Farm Focus: Mites

It’s the year of the two spotted mites. A mite is a species of spider. The two spot might and the European red mite can cause devastating damage to peaches and nectarines. Luckily, they ignore everything else in our orchard but this season they are going wild for our peaches and nectarines, which as you know, make up a significant portion of our summer harvest.

The mites look like tiny red dots on the leaves of the trees with the naked eye. The mites pierce the leaf cell walls and suck out all of the cells contents, yellowing the leaf and rendering the leaf incapable of providing proper nutrition to ripen the fruit or to manufacture buds for next year’s crop.

Mites love hot weather and they like dust. We have plenty of both during the summer months at Frog Hollow. The mites overwinter in the soil. When the weather warms up, they can migrate out of the ground and onto the leaves.

Historically, in years where we’ve noticed mite populations surging, we’ve sprayed our trees with stylet oil, which is an organic mineral oil. Since pest pressure this year has been high we’ve sprayed the trees three times but this treatment has not proved effective. We have slowed their damage but their populations are still high enough that they causing more damage than we’d like.

We are in the process of experimenting with a new control strategy using vermicompost tea. Compost tea derived from vermicompost is rich in phenolics that are produced by the microorganisms that are present in the vermicompost piles. Phenolic compounds have been shown to play a key defensive role in plants when they are under stress such as high or low temperatures, excessive light, or pathogenic stress. Phenols have been shown to make plants less attractive to pests and to interfere with their reproduction.

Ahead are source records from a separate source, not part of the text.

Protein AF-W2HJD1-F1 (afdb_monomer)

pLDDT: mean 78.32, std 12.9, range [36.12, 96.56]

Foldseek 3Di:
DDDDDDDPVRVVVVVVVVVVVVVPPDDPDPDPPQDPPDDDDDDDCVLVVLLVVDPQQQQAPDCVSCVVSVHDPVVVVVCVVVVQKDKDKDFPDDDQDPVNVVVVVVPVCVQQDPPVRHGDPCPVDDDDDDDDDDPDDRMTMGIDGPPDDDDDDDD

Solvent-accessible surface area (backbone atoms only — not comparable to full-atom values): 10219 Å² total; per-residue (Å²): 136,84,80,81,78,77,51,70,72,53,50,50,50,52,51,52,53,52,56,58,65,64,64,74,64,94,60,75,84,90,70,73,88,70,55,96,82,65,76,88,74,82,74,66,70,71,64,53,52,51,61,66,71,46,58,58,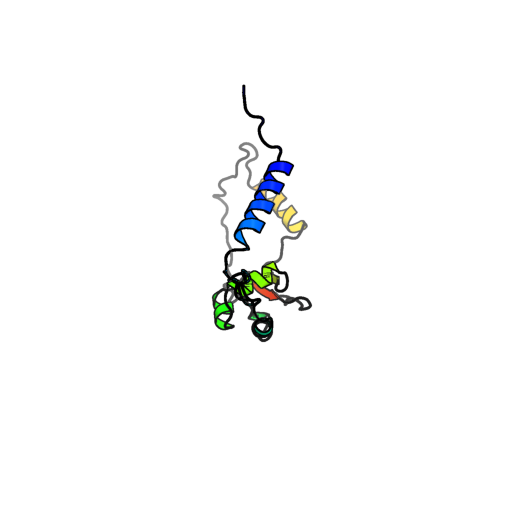90,72,33,38,86,40,68,69,46,33,52,72,60,73,39,60,64,67,57,58,54,48,34,40,73,72,59,58,35,40,84,46,76,50,61,70,70,76,76,82,49,73,66,59,48,50,54,48,62,64,53,58,58,76,47,39,38,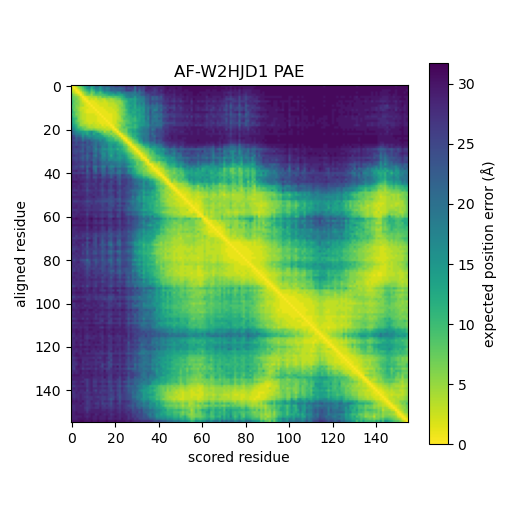94,84,78,72,40,72,58,87,56,87,89,62,82,90,83,84,88,83,83,85,67,97,67,70,60,65,49,49,22,52,39,47,85,92,57,80,77,81,79,81,79,127

Mean predicted aligned error: 15.38 Å

Organism: Phytophthora nicotianae (NCBI:txid4792)

Secondary structure (DSSP, 8-state):
-PPPPPPHHHHHHHHHHHHHHHTTSS------S--TT-SPPPPPTHHHHHHHHS-GGG--S-HHHHHHTT--HHHHHHHHHTTSEEEEEEESSPPPPHHHHHHHHHHGGGGB-TTT-SB---TT----------SS-SEEEEEEETTPPPPP---

Nearest PDB structures (foldseek):
  4v8m-assembly1_AU  TM=3.266E-01  e=4.676E+00  Trypanosoma brucei brucei TREU927
  3ja7-assembly1_A  TM=1.817E-01  e=3.081E+00  Tequatrovirus T4

Sequence (155 aa):
MLQPNLTDDQRHRVLDDLLKRKATVGIGEWKGCIKQKSGRKTKDRAEIARIRAVPVEERKPHRRHADAAGLSKHLVQALIREGVLKVHSTRIKPYLSGDNKHRRIEHAPTFIGPTTLMFEPMYDIVHVDEKWFHEDDNTRSCFIFDGETALQRSR

InterPro domains:
  IPR036397 Ribonuclease H superfamily [G3DSA:3.30.420.10] (85-154)

Structure (mmCIF, N/CA/C/O backbone):
data_AF-W2HJD1-F1
#
_entry.id   AF-W2HJD1-F1
#
loop_
_atom_site.group_PDB
_atom_site.id
_atom_site.type_symbol
_atom_site.label_atom_id
_atom_site.label_alt_id
_atom_site.label_comp_id
_atom_site.label_asym_id
_atom_site.label_entity_id
_atom_site.label_seq_id
_atom_site.pdbx_PDB_ins_code
_atom_site.Cartn_x
_atom_site.Cartn_y
_atom_site.Cartn_z
_atom_site.occupancy
_atom_site.B_iso_or_equiv
_atom_site.auth_seq_id
_atom_site.auth_comp_id
_atom_site.auth_asym_id
_atom_site.auth_atom_id
_atom_site.pdbx_PDB_model_num
ATOM 1 N N . MET A 1 1 ? 71.433 -11.333 21.081 1.00 36.12 1 MET A N 1
ATOM 2 C CA . MET A 1 1 ? 71.260 -10.082 20.312 1.00 36.12 1 MET A CA 1
ATOM 3 C C . MET A 1 1 ? 70.102 -10.291 19.345 1.00 36.12 1 MET A C 1
ATOM 5 O O . MET A 1 1 ? 70.202 -11.170 18.500 1.00 36.12 1 MET A O 1
ATOM 9 N N . LEU A 1 2 ? 68.977 -9.597 19.546 1.00 42.00 2 LEU A N 1
ATOM 10 C CA . LEU A 1 2 ? 67.780 -9.704 18.699 1.00 42.00 2 LEU A CA 1
ATOM 11 C C . LEU A 1 2 ? 68.035 -8.998 17.361 1.00 42.00 2 LEU A C 1
ATOM 13 O O . LEU A 1 2 ? 68.484 -7.855 17.351 1.00 42.00 2 LEU A O 1
ATOM 17 N N . GLN A 1 3 ? 67.770 -9.678 16.245 1.00 52.66 3 GLN A N 1
ATOM 18 C CA . GLN A 1 3 ? 67.830 -9.065 14.917 1.00 52.66 3 GLN A CA 1
ATOM 19 C C . GLN A 1 3 ? 66.760 -7.960 14.824 1.00 52.66 3 GLN A C 1
ATOM 21 O O . GLN A 1 3 ? 65.625 -8.201 15.244 1.00 52.66 3 GLN A O 1
ATOM 26 N N . PRO A 1 4 ? 67.075 -6.757 14.313 1.00 61.41 4 PRO A N 1
ATOM 27 C CA . PRO A 1 4 ? 66.078 -5.704 14.178 1.00 61.41 4 PRO A CA 1
ATOM 28 C C . PRO A 1 4 ? 65.027 -6.097 13.129 1.00 61.41 4 PRO A C 1
ATOM 30 O O . PRO A 1 4 ? 65.355 -6.497 12.013 1.00 61.41 4 PRO A O 1
ATOM 33 N N . ASN A 1 5 ? 63.749 -5.984 13.500 1.00 71.94 5 ASN A N 1
ATOM 34 C CA . ASN A 1 5 ? 62.629 -6.197 12.588 1.00 71.94 5 ASN A CA 1
ATOM 35 C C . ASN A 1 5 ? 62.651 -5.121 11.493 1.00 71.94 5 ASN A C 1
ATOM 37 O O . ASN A 1 5 ? 62.675 -3.932 11.808 1.00 71.94 5 ASN A O 1
ATOM 41 N N . LEU A 1 6 ? 62.615 -5.535 10.220 1.00 76.50 6 LEU A N 1
ATOM 42 C CA . LEU A 1 6 ? 62.516 -4.615 9.082 1.00 76.50 6 LEU A CA 1
ATOM 43 C C . LEU A 1 6 ? 61.307 -3.683 9.245 1.00 76.50 6 LEU A C 1
ATOM 45 O O . LEU A 1 6 ? 60.195 -4.158 9.502 1.00 76.50 6 LEU A O 1
ATOM 49 N N . THR A 1 7 ? 61.519 -2.387 9.020 1.00 79.75 7 THR A N 1
ATOM 50 C CA . THR A 1 7 ? 60.450 -1.390 8.871 1.00 79.75 7 THR A CA 1
ATOM 51 C C . THR A 1 7 ? 59.639 -1.639 7.597 1.00 79.75 7 THR A C 1
ATOM 53 O O . THR A 1 7 ? 60.136 -2.240 6.641 1.00 79.75 7 THR A O 1
ATOM 56 N N . ASP A 1 8 ? 58.383 -1.183 7.557 1.00 70.56 8 ASP A N 1
ATOM 57 C CA . ASP A 1 8 ? 57.470 -1.458 6.434 1.00 70.56 8 ASP A CA 1
ATOM 58 C C . ASP A 1 8 ? 58.011 -0.969 5.081 1.00 70.56 8 ASP A C 1
ATOM 60 O O . ASP A 1 8 ? 57.889 -1.679 4.084 1.00 70.56 8 ASP A O 1
ATOM 64 N N . ASP A 1 9 ? 58.749 0.142 5.053 1.00 74.38 9 ASP A N 1
ATOM 65 C CA . ASP A 1 9 ? 59.427 0.627 3.842 1.00 74.38 9 ASP A CA 1
ATOM 66 C C . ASP A 1 9 ? 60.537 -0.309 3.347 1.00 74.38 9 ASP A C 1
ATOM 68 O O . ASP A 1 9 ? 60.807 -0.404 2.146 1.00 74.38 9 ASP A O 1
ATOM 72 N N . GLN A 1 10 ? 61.216 -0.998 4.268 1.00 78.06 10 GLN A N 1
ATOM 73 C CA . GLN A 1 10 ? 62.224 -2.000 3.928 1.00 78.06 10 GLN A CA 1
ATOM 74 C C . GLN A 1 10 ? 61.557 -3.285 3.441 1.00 78.06 10 GLN A C 1
ATOM 76 O O . GLN A 1 10 ? 62.029 -3.886 2.479 1.00 78.06 10 GLN A O 1
ATOM 81 N N . ARG A 1 11 ? 60.425 -3.675 4.042 1.00 77.31 11 ARG A N 1
ATOM 82 C CA . ARG A 1 11 ? 59.618 -4.812 3.573 1.00 77.31 11 ARG A CA 1
ATOM 83 C C . ARG A 1 11 ? 59.084 -4.567 2.167 1.00 77.31 11 ARG A C 1
ATOM 85 O O . ARG A 1 11 ? 59.171 -5.461 1.332 1.00 77.31 11 ARG A O 1
ATOM 92 N N . HIS A 1 12 ? 58.590 -3.360 1.891 1.00 74.06 12 HIS A N 1
ATOM 93 C CA . HIS A 1 12 ? 58.057 -3.002 0.580 1.00 74.06 12 HIS A CA 1
ATOM 94 C C . HIS A 1 12 ? 59.150 -3.002 -0.492 1.00 74.06 12 HIS A C 1
ATOM 96 O O . HIS A 1 12 ? 58.964 -3.590 -1.553 1.00 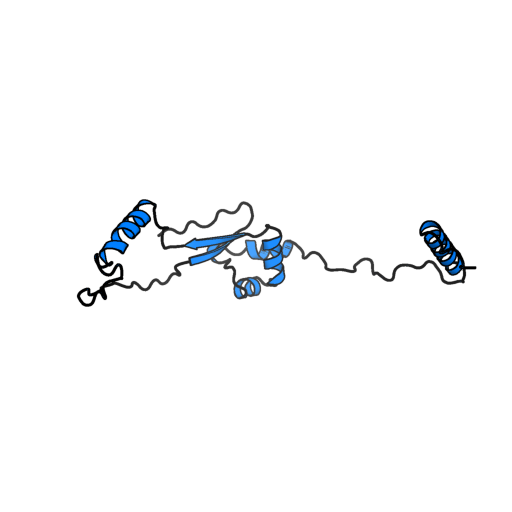74.06 12 HIS A O 1
ATOM 102 N N . ARG A 1 13 ? 60.339 -2.471 -0.173 1.00 78.19 13 ARG A N 1
ATOM 103 C CA . ARG A 1 13 ? 61.510 -2.550 -1.061 1.00 78.19 13 ARG A CA 1
ATOM 104 C C . ARG A 1 13 ? 61.950 -3.982 -1.341 1.00 78.19 13 ARG A C 1
ATOM 106 O O . ARG A 1 13 ? 62.231 -4.301 -2.489 1.00 78.19 13 ARG A O 1
ATOM 113 N N . VAL A 1 14 ? 61.984 -4.850 -0.330 1.00 78.81 14 VAL A N 1
ATOM 114 C CA . VAL A 1 14 ? 62.323 -6.272 -0.515 1.00 78.81 14 VAL A CA 1
ATOM 115 C C . VAL A 1 14 ? 61.281 -6.985 -1.379 1.00 78.81 14 VAL A C 1
ATOM 117 O O . VAL A 1 14 ? 61.648 -7.808 -2.217 1.00 78.81 14 VAL A O 1
ATOM 120 N N . LEU A 1 15 ? 59.997 -6.651 -1.217 1.00 71.69 15 LEU A N 1
ATOM 121 C CA . LEU A 1 15 ? 58.914 -7.194 -2.037 1.00 71.69 15 LEU A CA 1
ATOM 122 C C . LEU A 1 15 ? 59.051 -6.764 -3.507 1.00 71.69 15 LEU A C 1
ATOM 124 O O . LEU A 1 15 ? 58.953 -7.605 -4.399 1.00 71.69 15 LEU A O 1
ATOM 128 N N . ASP A 1 16 ? 59.344 -5.485 -3.747 1.00 73.88 16 ASP A N 1
ATOM 129 C CA . ASP A 1 16 ? 59.601 -4.927 -5.078 1.00 73.88 16 ASP A CA 1
ATOM 130 C C . ASP A 1 16 ? 60.818 -5.577 -5.747 1.00 73.88 16 ASP A C 1
ATOM 132 O O . ASP A 1 16 ? 60.775 -5.925 -6.928 1.00 73.88 16 ASP A O 1
ATOM 136 N N . ASP A 1 17 ? 61.899 -5.785 -4.992 1.00 73.00 17 ASP A N 1
ATOM 137 C CA . ASP A 1 17 ? 63.121 -6.416 -5.496 1.00 73.00 17 ASP A CA 1
ATOM 138 C C . ASP A 1 17 ? 62.891 -7.902 -5.829 1.00 73.00 17 ASP A C 1
ATOM 140 O O . ASP A 1 17 ? 63.366 -8.402 -6.850 1.00 73.00 17 ASP A O 1
ATOM 144 N N . LEU A 1 18 ? 62.092 -8.611 -5.021 1.00 66.94 18 LEU A N 1
ATOM 145 C CA . LEU A 1 18 ? 61.662 -9.989 -5.290 1.00 66.94 18 LEU A CA 1
ATOM 146 C C . LEU A 1 18 ? 60.757 -10.095 -6.523 1.00 66.94 18 LEU A C 1
ATOM 148 O O . LEU A 1 18 ? 60.914 -11.026 -7.319 1.00 66.94 18 LEU A O 1
ATOM 152 N N . LEU A 1 19 ? 59.830 -9.152 -6.699 1.00 65.31 19 LEU A N 1
ATOM 153 C CA . LEU A 1 19 ? 58.949 -9.091 -7.866 1.00 65.31 19 LEU A CA 1
ATOM 154 C C . LEU A 1 19 ? 59.744 -8.808 -9.147 1.00 65.31 19 LEU A C 1
ATOM 156 O O . LEU A 1 19 ? 59.506 -9.458 -10.165 1.00 65.31 19 LEU A O 1
ATOM 160 N N . LYS A 1 20 ? 60.751 -7.928 -9.083 1.00 64.00 20 LYS A N 1
ATOM 161 C CA . LYS A 1 20 ? 61.663 -7.648 -10.204 1.00 64.00 20 LYS A CA 1
ATOM 162 C C . LYS A 1 20 ? 62.565 -8.839 -10.542 1.00 64.00 20 LYS A C 1
ATOM 164 O O . LYS A 1 20 ? 62.753 -9.133 -11.718 1.00 64.00 20 LYS A O 1
ATOM 169 N N . ARG A 1 21 ? 63.069 -9.579 -9.544 1.00 57.66 21 ARG A N 1
ATOM 170 C CA . ARG A 1 21 ? 63.906 -10.782 -9.758 1.00 57.66 21 ARG A CA 1
ATOM 171 C C . ARG A 1 21 ? 63.140 -11.972 -10.342 1.00 57.66 21 ARG A C 1
ATOM 173 O O . ARG A 1 21 ? 63.743 -12.796 -11.019 1.00 57.66 21 ARG A O 1
ATOM 180 N N . LYS A 1 22 ? 61.824 -12.076 -10.116 1.00 49.94 22 LYS A N 1
ATOM 181 C CA . LYS A 1 22 ? 60.983 -13.110 -10.751 1.00 49.94 22 LYS A CA 1
ATOM 182 C C . LYS A 1 22 ? 60.565 -12.776 -12.189 1.00 49.94 22 LYS A C 1
ATOM 184 O O . LYS A 1 22 ? 60.092 -13.670 -12.884 1.00 49.94 22 LYS A O 1
ATOM 189 N N . ALA A 1 23 ? 60.754 -11.538 -12.647 1.00 51.59 23 ALA A N 1
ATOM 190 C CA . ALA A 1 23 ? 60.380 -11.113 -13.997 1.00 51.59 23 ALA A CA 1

Experiments with vegetables, tomato and tea plants have shown that vermicompost teas have dramatic effects on infestation by spider mites: the plants were less attractive to new infestations, the rates of reproduction of the pests decreased and with time the pests left the plants or died.

To trial this method we are spraying the entire tree with the tea after all the fruit has been harvested from it. We will also put the compost tea into our irrigation lines in order to allow the tea to enter the soil in hopes of reducing the populations of mites in the soil and encouraging uptake of the phenols into the tree from the roots. If we are able to reduce mite populations in the soil using our compost tea this season, we should have less pest pressure in the farm ecology when things heat up during the dusty summer months.

As long as the infestation lasts this season, we will drench the soil and spray the leaves about once a week, since we don’t know how fast the phenolics will be taken up from the trees roots to the leaves. We are hopeful this strategy will be effective. We’ll keep you posted.